熊木:今回のアルバムのなかで最初にできたのが、最後の11曲目に入っている「ロケット」だったんです。この曲は去年、「FRESH」と同じくらいのタイミングに作っていたんですけど、「FRESH」を書き終えて、2019年にリリースする曲も出揃ったときに、「このあと、Lucky Kilimanjaroをどうしていけばいいんだろう?」ということを迷い始めたんです。どこかで、自分にとっての「Lucky Kilimanjaro像」を勝手に作ってしまっていた感じがあって。自分たちで「世界中の毎日をおどらせる」と言っている以上、「踊らせなきゃいけないんじゃないか?」っていう気持ちが、自分のなかに出てきてしまったんですよね。

ーー2019年のLucky Kilimanjaroはすごくいいモードの印象がありましたけど、曲を作っている側としては、次の1歩に向けての悩みがあった。

熊木:お客さんには楽しんでもらいたいし、新しいお客さんにも出会いたい。でも、「ロケット」を作っている頃はまだシングルもリリースされていなかったから、どんな反応が来るかもわからないし……そういうところで、すごく悩んではいました。上手く曲も書けなくなっていたのですが、悩みながら作った「ロケット」が自分と向き合ういいきっかけになったと思います。

ーーそう思うと、「ロケット」はすごく内省的な曲ですよね。〈思うようには伝わらない/思うように完成しない/でもそれがやめる理由にはならない〉という歌い出しも、すごく正直な内面の吐露のように思えます。

熊木:結果として、「ロケット」は2019年に出してきた曲に比べても、すごくスローな曲になったんです。でも、すごく好きな曲になったし、「とりあえず、自分が思うかっこよさをそのままちゃんと出すことが大事なんだ」っていうことが、「ロケット」を作ったことでわかったんです。そういう気付きが、『!magination』を作る上でのスタートになっていると思います。アルバム全体を通しても、「いいからとりあえずやってみよう」「いいからとりあえず続けてみよう」っていうことを、根拠はないけど、言い続けていると思うんです。

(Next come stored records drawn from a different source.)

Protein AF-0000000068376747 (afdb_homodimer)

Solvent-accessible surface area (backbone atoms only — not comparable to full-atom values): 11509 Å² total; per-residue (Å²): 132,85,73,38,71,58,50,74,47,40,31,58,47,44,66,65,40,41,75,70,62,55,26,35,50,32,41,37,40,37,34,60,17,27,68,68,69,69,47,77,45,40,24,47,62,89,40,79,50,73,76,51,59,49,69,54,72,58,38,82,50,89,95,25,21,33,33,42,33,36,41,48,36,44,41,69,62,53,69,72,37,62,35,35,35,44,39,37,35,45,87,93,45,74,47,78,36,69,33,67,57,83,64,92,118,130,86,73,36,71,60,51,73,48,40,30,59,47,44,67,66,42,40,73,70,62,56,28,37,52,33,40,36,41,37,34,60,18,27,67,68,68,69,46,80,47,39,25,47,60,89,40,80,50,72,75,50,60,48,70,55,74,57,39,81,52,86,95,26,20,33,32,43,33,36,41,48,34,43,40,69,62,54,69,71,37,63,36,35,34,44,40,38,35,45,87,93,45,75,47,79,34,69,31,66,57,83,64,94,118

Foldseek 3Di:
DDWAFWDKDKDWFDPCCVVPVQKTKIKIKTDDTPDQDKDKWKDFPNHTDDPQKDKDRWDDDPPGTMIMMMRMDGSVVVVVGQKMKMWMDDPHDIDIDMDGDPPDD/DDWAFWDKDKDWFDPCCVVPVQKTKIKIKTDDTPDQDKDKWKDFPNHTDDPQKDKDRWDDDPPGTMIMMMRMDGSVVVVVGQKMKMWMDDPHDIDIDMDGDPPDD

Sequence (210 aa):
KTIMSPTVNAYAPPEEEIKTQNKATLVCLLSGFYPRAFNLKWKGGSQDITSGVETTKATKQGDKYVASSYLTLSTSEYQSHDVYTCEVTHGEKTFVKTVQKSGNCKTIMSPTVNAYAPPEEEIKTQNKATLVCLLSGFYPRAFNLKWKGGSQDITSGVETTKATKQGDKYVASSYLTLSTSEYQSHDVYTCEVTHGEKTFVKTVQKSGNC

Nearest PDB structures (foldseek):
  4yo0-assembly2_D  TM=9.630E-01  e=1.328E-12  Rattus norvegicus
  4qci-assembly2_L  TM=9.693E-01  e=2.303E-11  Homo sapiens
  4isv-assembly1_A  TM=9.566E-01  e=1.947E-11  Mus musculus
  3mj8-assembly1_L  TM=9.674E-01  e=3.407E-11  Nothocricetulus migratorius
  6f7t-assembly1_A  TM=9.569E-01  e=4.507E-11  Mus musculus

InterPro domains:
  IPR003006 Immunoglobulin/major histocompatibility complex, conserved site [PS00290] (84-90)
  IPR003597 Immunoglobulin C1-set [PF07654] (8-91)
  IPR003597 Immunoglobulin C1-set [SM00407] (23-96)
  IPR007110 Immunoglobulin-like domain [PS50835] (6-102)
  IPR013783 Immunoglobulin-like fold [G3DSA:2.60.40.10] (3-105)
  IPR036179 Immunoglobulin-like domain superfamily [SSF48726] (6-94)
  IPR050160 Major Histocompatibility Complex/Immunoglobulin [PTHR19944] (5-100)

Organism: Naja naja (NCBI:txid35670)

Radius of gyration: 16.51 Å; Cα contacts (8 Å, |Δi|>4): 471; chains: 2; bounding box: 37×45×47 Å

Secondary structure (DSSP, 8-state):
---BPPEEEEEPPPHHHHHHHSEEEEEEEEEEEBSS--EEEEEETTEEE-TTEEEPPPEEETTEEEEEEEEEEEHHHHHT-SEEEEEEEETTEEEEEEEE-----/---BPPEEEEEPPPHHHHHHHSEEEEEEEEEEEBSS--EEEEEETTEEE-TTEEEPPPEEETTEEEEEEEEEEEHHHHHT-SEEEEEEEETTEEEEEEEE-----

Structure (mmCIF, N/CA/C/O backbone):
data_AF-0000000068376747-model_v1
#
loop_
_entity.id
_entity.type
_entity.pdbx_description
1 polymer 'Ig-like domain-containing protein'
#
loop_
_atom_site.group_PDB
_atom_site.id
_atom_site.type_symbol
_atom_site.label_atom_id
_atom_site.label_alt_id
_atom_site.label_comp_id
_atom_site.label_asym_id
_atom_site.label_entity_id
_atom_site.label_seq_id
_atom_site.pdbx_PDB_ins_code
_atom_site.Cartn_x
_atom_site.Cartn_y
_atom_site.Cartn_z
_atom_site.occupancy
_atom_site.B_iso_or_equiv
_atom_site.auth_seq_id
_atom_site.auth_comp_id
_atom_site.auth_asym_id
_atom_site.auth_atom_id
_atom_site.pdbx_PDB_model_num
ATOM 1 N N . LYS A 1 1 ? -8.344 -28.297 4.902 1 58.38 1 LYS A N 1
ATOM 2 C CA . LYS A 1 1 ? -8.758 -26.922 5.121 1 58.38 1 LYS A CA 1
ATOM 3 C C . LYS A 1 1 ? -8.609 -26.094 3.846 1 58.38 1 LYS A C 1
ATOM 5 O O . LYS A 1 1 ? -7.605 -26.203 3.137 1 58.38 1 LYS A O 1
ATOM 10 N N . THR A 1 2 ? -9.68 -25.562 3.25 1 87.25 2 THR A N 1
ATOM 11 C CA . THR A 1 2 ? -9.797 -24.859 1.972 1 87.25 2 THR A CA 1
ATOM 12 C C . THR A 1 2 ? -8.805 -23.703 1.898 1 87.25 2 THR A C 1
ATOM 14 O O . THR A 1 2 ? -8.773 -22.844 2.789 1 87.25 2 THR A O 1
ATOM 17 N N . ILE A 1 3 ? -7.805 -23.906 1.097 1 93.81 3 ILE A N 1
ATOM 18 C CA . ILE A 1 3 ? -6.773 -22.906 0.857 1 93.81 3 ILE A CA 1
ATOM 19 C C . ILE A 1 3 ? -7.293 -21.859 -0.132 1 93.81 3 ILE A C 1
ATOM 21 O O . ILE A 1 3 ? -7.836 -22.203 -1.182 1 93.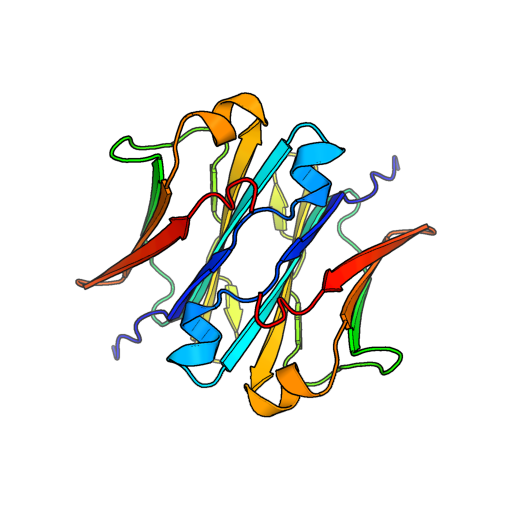81 3 ILE A O 1
ATOM 25 N N . MET A 1 4 ? -7.344 -20.5 0.27 1 97.88 4 MET A N 1
ATOM 26 C CA . MET A 1 4 ? -7.66 -19.391 -0.627 1 97.88 4 MET A CA 1
ATOM 27 C C . MET A 1 4 ? -6.414 -18.578 -0.93 1 97.88 4 MET A C 1
ATOM 29 O O . MET A 1 4 ? -5.828 -17.969 -0.027 1 97.88 4 MET A O 1
ATOM 33 N N . SER A 1 5 ? -6.102 -18.562 -2.238 1 98.06 5 SER A N 1
ATOM 34 C CA . SER A 1 5 ? -4.902 -17.859 -2.682 1 98.06 5 SER A CA 1
ATOM 35 C C . SER A 1 5 ? -5.094 -16.344 -2.621 1 98.06 5 SER A C 1
ATOM 37 O O . SER A 1 5 ? -6.207 -15.844 -2.797 1 98.06 5 SER A O 1
ATOM 39 N N . PRO A 1 6 ? -3.992 -15.609 -2.426 1 98.19 6 PRO A N 1
ATOM 40 C CA . PRO A 1 6 ? -4.109 -14.156 -2.338 1 98.19 6 PRO A CA 1
ATOM 41 C C . PRO A 1 6 ? -4.277 -13.492 -3.703 1 98.19 6 PRO A C 1
ATOM 43 O O . PRO A 1 6 ? -3.762 -13.992 -4.707 1 98.19 6 PRO A O 1
ATOM 46 N N . THR A 1 7 ? -5.039 -12.422 -3.67 1 96.44 7 THR A N 1
ATOM 47 C CA . THR A 1 7 ? -4.855 -11.414 -4.707 1 96.44 7 THR A CA 1
ATOM 48 C C . THR A 1 7 ? -3.646 -10.531 -4.398 1 96.44 7 THR A C 1
ATOM 50 O O . THR A 1 7 ? -3.547 -9.961 -3.311 1 96.44 7 THR A O 1
ATOM 53 N N . VAL A 1 8 ? -2.721 -10.469 -5.383 1 98.12 8 VAL A N 1
ATOM 54 C CA . VAL A 1 8 ? -1.493 -9.711 -5.16 1 98.12 8 VAL A CA 1
ATOM 55 C C . VAL A 1 8 ? -1.473 -8.484 -6.074 1 98.12 8 VAL A C 1
ATOM 57 O O . VAL A 1 8 ? -1.724 -8.594 -7.277 1 98.12 8 VAL A O 1
ATOM 60 N N . ASN A 1 9 ? -1.276 -7.316 -5.496 1 97.75 9 ASN A N 1
ATOM 61 C CA . ASN A 1 9 ? -1.055 -6.086 -6.246 1 97.75 9 ASN A CA 1
ATOM 62 C C . ASN A 1 9 ? 0.217 -5.375 -5.789 1 97.75 9 ASN A C 1
ATOM 64 O O . ASN A 1 9 ? 0.53 -5.355 -4.598 1 97.75 9 ASN A O 1
ATOM 68 N N . ALA A 1 10 ? 0.887 -4.797 -6.727 1 98.25 10 ALA A N 1
ATOM 69 C CA . ALA A 1 10 ? 2.098 -4.031 -6.434 1 98.25 10 ALA A CA 1
ATOM 70 C C . ALA A 1 10 ? 1.965 -2.588 -6.91 1 98.25 10 ALA A C 1
ATOM 72 O O . ALA A 1 10 ? 1.399 -2.328 -7.977 1 98.25 10 ALA A O 1
ATOM 73 N N . TYR A 1 11 ? 2.477 -1.664 -6.164 1 97.62 11 TYR A N 1
ATOM 74 C CA . TYR A 1 11 ? 2.299 -0.235 -6.395 1 97.62 11 TYR A CA 1
ATOM 75 C C . TYR A 1 11 ? 3.645 0.467 -6.531 1 97.62 11 TYR A C 1
ATOM 77 O O . TYR A 1 11 ? 4.543 0.262 -5.711 1 97.62 11 TYR A O 1
ATOM 85 N N . ALA A 1 12 ? 3.668 1.328 -7.531 1 96.81 12 ALA A N 1
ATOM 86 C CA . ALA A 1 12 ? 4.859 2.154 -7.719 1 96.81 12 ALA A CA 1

最後には、自分が好きだと思っていることが根拠になるからって。

ーー熊木さんが自分の内省に向き合ったからこそ生まれたメッセージであり、作品であると。

熊木:ただ、「ロケット」はかなり内省的な曲だったから、最初メンバーの評判はあんまりよくなかった気がします(笑)。アルバムの全体像が見えていたわけでもないし、「次は『ロケット』で大丈夫なのか?」っていう不安はあったと思う。でも、最終的にアルバムとして落とし込んだときに、みんな、しっくり来たんじゃないかと思います。結果として「ロケット」はアルバムの最後に入れることになったんですけど、それは、「ロケット」のメッセージのあとに、聴いた人がなにかを始めてくれたらいいなと思ったからなんです。

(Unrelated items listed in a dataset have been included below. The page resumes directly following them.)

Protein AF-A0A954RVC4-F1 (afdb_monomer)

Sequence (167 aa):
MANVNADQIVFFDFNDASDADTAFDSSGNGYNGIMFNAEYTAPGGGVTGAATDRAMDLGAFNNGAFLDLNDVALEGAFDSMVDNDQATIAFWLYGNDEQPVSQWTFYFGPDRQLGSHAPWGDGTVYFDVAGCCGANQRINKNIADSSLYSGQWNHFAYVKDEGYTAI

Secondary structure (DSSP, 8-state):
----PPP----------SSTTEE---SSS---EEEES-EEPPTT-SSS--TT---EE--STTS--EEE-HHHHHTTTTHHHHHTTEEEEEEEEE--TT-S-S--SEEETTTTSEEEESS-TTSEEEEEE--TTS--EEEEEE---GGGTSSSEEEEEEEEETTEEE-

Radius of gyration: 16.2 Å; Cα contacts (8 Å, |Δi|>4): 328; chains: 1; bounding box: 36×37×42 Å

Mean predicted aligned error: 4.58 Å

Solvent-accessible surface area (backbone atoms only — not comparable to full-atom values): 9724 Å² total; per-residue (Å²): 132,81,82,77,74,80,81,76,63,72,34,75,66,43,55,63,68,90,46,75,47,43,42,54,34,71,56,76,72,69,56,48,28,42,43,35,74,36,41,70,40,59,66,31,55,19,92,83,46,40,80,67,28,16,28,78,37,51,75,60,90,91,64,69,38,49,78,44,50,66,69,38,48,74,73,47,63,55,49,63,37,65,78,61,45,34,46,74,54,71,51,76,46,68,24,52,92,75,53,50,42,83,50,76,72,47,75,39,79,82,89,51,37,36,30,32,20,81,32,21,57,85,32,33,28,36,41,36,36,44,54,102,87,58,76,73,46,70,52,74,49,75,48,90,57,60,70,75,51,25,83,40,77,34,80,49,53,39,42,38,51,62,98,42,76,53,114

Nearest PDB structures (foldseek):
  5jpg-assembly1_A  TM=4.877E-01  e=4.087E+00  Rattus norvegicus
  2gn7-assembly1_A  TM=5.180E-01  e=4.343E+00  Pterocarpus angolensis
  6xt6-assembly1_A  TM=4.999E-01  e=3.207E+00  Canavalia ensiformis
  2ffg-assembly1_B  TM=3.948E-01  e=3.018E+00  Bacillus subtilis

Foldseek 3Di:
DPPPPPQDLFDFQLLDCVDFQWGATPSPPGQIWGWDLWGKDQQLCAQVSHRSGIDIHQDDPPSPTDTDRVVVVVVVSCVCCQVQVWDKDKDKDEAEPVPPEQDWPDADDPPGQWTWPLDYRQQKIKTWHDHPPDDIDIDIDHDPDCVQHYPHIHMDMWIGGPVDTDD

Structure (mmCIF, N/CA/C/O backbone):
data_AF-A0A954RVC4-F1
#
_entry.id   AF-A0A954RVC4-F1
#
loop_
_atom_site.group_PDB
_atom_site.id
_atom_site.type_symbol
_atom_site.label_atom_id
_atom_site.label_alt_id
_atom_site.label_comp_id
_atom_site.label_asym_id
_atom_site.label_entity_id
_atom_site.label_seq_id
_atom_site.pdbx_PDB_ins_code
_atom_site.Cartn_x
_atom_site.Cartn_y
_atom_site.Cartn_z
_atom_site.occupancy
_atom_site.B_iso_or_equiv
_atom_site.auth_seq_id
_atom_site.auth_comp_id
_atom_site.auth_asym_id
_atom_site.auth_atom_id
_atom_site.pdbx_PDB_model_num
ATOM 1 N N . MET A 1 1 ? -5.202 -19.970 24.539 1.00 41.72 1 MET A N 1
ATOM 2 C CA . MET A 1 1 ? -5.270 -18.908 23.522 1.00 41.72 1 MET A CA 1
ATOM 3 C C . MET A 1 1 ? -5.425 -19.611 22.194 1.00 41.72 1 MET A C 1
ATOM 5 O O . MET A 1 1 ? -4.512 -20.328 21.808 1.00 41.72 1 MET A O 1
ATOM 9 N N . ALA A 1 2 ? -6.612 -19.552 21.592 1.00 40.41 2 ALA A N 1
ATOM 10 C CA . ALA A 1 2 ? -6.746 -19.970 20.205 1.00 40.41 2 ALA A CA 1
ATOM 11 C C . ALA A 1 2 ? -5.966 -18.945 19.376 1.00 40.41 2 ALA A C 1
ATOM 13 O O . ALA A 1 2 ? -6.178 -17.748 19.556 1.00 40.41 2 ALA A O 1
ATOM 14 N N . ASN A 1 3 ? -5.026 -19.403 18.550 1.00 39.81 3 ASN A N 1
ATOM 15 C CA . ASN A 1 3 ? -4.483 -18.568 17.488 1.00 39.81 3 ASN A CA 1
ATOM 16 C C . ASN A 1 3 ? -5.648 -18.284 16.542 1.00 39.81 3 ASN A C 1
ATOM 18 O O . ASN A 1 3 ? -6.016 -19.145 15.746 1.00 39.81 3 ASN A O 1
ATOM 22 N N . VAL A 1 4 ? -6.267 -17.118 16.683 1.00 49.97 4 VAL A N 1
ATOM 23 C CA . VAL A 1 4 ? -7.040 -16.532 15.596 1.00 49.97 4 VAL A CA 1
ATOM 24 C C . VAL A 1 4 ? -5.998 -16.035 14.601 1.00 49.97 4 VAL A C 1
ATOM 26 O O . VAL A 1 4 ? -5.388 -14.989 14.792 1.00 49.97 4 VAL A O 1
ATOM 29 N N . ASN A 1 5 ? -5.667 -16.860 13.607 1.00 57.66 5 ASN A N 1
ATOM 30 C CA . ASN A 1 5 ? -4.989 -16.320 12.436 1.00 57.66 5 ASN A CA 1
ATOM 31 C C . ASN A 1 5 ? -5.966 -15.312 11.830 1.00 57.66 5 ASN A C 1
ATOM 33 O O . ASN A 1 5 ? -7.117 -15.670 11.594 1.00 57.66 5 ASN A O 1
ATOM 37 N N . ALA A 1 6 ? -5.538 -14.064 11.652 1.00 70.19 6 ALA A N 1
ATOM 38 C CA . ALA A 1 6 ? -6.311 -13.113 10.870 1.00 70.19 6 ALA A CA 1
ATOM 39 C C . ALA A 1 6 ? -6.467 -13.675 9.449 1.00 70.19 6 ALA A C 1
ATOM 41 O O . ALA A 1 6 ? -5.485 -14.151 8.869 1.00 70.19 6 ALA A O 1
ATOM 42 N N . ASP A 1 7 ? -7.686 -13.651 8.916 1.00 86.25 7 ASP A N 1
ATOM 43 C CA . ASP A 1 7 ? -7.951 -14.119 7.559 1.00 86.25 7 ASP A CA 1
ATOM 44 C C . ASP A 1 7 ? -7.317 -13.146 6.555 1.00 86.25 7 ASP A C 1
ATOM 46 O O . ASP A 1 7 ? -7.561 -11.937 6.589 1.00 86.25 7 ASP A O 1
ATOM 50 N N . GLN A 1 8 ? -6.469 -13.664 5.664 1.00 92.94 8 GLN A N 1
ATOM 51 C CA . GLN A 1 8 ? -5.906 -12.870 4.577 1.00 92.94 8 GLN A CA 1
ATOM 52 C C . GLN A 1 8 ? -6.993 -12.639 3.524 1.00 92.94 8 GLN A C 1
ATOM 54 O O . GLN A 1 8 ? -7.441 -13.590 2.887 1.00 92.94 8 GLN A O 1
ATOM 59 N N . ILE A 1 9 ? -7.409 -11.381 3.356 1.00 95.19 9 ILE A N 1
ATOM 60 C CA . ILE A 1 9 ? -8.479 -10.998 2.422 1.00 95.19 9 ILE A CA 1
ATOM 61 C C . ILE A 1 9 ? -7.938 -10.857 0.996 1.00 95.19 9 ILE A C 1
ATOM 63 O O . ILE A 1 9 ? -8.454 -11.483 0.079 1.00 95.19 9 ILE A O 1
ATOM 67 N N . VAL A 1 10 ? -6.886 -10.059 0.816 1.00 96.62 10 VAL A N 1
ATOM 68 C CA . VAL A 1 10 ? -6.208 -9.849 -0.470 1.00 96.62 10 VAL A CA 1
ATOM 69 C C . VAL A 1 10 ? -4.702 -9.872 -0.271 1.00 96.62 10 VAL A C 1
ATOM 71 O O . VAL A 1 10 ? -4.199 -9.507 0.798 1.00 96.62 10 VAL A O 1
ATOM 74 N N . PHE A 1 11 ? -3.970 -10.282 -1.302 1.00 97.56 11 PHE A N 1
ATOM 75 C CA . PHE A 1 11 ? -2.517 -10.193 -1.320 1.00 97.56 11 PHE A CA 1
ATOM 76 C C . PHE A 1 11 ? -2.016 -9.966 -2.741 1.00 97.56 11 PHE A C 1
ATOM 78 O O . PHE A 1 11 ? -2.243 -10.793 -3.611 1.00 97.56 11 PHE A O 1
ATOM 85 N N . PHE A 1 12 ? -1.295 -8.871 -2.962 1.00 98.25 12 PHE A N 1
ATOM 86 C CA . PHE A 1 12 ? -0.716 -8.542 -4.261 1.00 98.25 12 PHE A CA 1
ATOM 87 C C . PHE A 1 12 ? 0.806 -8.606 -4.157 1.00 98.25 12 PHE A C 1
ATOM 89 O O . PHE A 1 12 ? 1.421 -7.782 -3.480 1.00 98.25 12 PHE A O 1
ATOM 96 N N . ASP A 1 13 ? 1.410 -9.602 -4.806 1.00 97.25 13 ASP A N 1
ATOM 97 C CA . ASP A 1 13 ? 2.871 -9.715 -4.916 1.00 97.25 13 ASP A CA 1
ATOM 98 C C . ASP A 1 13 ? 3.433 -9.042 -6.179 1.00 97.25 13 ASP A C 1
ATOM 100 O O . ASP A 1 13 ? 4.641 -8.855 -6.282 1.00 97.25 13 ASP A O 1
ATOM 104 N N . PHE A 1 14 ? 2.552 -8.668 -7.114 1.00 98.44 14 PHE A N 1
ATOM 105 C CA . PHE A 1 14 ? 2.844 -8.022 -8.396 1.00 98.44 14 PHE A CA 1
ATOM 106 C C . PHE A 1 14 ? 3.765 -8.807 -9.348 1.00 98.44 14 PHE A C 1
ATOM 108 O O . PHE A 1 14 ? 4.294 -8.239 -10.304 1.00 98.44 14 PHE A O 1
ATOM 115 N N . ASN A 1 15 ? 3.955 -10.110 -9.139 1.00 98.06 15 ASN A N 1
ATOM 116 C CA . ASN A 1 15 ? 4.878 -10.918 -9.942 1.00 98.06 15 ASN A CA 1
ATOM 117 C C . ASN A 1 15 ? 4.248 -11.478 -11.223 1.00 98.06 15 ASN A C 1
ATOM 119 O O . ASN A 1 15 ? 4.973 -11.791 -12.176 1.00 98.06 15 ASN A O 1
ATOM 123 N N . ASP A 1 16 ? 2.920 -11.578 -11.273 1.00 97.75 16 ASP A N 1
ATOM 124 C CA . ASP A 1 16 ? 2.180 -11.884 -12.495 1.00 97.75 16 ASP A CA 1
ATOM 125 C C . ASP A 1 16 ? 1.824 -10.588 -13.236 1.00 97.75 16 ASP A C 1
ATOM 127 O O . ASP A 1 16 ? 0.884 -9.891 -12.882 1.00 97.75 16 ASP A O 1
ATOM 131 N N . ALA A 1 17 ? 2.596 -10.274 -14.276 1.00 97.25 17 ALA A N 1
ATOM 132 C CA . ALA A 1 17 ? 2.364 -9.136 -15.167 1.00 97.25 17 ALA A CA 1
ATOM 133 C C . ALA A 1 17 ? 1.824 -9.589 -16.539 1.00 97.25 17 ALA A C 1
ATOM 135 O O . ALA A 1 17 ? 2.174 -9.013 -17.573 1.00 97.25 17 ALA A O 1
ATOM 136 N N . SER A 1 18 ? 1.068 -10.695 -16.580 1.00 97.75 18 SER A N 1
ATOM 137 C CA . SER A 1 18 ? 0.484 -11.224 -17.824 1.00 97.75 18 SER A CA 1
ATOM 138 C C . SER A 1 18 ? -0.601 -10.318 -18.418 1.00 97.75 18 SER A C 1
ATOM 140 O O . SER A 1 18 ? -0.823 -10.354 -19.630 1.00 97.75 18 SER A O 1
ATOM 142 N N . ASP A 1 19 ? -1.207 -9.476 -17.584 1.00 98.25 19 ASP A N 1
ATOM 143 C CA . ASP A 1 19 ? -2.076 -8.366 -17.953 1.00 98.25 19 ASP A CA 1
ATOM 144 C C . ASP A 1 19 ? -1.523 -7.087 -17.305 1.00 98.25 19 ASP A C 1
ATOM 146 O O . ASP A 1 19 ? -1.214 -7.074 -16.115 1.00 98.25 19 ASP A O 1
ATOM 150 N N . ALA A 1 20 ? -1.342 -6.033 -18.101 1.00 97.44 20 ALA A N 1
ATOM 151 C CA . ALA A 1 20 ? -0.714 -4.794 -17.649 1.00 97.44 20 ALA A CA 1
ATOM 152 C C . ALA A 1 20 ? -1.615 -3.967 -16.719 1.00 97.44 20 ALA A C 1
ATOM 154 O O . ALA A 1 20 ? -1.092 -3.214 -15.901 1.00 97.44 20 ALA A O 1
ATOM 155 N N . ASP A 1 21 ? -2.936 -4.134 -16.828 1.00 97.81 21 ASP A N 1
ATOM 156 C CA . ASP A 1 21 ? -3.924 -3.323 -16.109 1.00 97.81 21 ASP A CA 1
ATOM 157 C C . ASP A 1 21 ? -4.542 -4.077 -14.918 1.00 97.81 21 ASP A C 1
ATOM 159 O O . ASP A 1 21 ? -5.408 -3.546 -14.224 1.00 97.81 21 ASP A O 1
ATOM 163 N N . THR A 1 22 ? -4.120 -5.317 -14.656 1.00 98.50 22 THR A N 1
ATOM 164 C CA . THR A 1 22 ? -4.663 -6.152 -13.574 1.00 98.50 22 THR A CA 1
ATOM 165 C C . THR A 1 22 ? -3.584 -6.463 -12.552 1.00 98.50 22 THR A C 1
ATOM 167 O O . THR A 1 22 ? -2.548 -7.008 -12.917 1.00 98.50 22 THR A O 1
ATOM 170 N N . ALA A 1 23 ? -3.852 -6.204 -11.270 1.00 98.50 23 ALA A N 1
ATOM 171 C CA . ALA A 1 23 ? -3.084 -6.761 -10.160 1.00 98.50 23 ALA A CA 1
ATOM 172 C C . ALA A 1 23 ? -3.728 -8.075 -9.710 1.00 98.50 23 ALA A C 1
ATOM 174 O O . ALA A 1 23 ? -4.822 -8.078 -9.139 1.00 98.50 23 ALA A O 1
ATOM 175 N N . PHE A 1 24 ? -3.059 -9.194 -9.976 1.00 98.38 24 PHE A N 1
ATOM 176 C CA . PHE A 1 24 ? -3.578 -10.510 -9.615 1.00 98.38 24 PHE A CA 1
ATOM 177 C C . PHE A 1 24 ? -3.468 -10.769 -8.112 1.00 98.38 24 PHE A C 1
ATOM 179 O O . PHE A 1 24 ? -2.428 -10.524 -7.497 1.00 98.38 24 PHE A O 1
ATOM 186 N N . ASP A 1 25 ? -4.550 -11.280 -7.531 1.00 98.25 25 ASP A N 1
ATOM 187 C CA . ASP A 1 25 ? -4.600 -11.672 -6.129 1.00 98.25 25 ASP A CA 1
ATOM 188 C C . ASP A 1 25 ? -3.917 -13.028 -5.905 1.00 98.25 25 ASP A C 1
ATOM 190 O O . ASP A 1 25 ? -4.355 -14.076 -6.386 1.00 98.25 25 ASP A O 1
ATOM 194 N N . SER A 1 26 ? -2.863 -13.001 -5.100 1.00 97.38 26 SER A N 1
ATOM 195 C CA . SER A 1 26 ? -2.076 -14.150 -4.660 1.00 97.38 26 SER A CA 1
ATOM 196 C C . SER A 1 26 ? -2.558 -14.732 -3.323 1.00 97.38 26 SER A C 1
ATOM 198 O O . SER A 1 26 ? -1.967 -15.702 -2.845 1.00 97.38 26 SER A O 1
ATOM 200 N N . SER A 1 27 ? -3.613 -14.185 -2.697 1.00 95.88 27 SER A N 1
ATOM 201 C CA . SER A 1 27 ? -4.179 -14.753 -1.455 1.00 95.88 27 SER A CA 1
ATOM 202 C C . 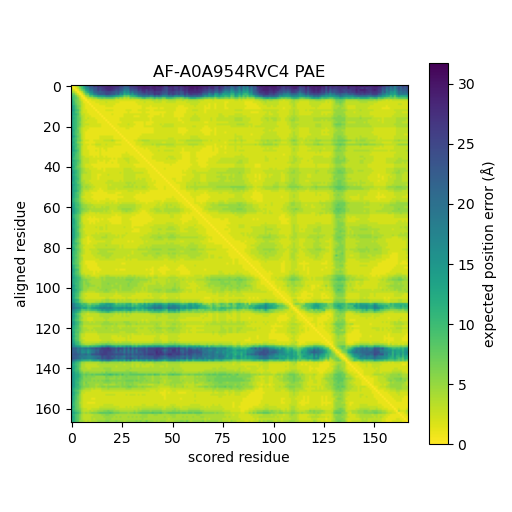SER A 1 27 ? -4.933 -16.067 -1.689 1.00 95.88 27 SER A C 1
ATOM 204 O O . SER A 1 27 ? -5.097 -16.870 -0.770 1.00 95.88 27 SER A O 1
ATOM 206 N N . GLY A 1 28 ? -5.368 -16.306 -2.931 1.00 94.75 28 GLY A N 1
ATOM 207 C CA . GLY A 1 28 ? -6.190 -17.454 -3.313 1.00 94.75 28 GLY A CA 1
ATOM 208 C C . GLY A 1 28 ? -7.697 -17.199 -3.240 1.00 94.75 28 GLY A C 1
ATOM 209 O O . GLY A 1 28 ? -8.463 -18.124 -3.510 1.00 94.75 28 GLY A O 1
ATOM 210 N N . ASN A 1 29 ? -8.124 -15.972 -2.921 1.00 95.56 29 ASN A N 1
ATOM 211 C CA . ASN A 1 29 ? -9.538 -15.593 -2.878 1.00 95.56 29 ASN A CA 1
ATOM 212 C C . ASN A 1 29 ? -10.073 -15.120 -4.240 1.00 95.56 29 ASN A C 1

ーー「ロケット」が生まれたときのことや、今回のアルバムを通して出てきている熊木さんの詩情を皆さんはどう受け止めているのか、伺いたいです。

松崎:たしかに、「ロケット」ができたのはシングルに向けた4曲と「FRESH」の出てきた後のタイミングだったから、挑戦的な曲だなと思いましたね。僕は正直、「ロケット」がリリースされるところまでは想像がついていなかった部分もあって。

大瀧:(「ロケット」は)リード曲というよりも、アルバム曲だよねっていう印象はあった。でも、昔から、“人に寄り添う優しさ”っていう点は、一貫していると思うんです。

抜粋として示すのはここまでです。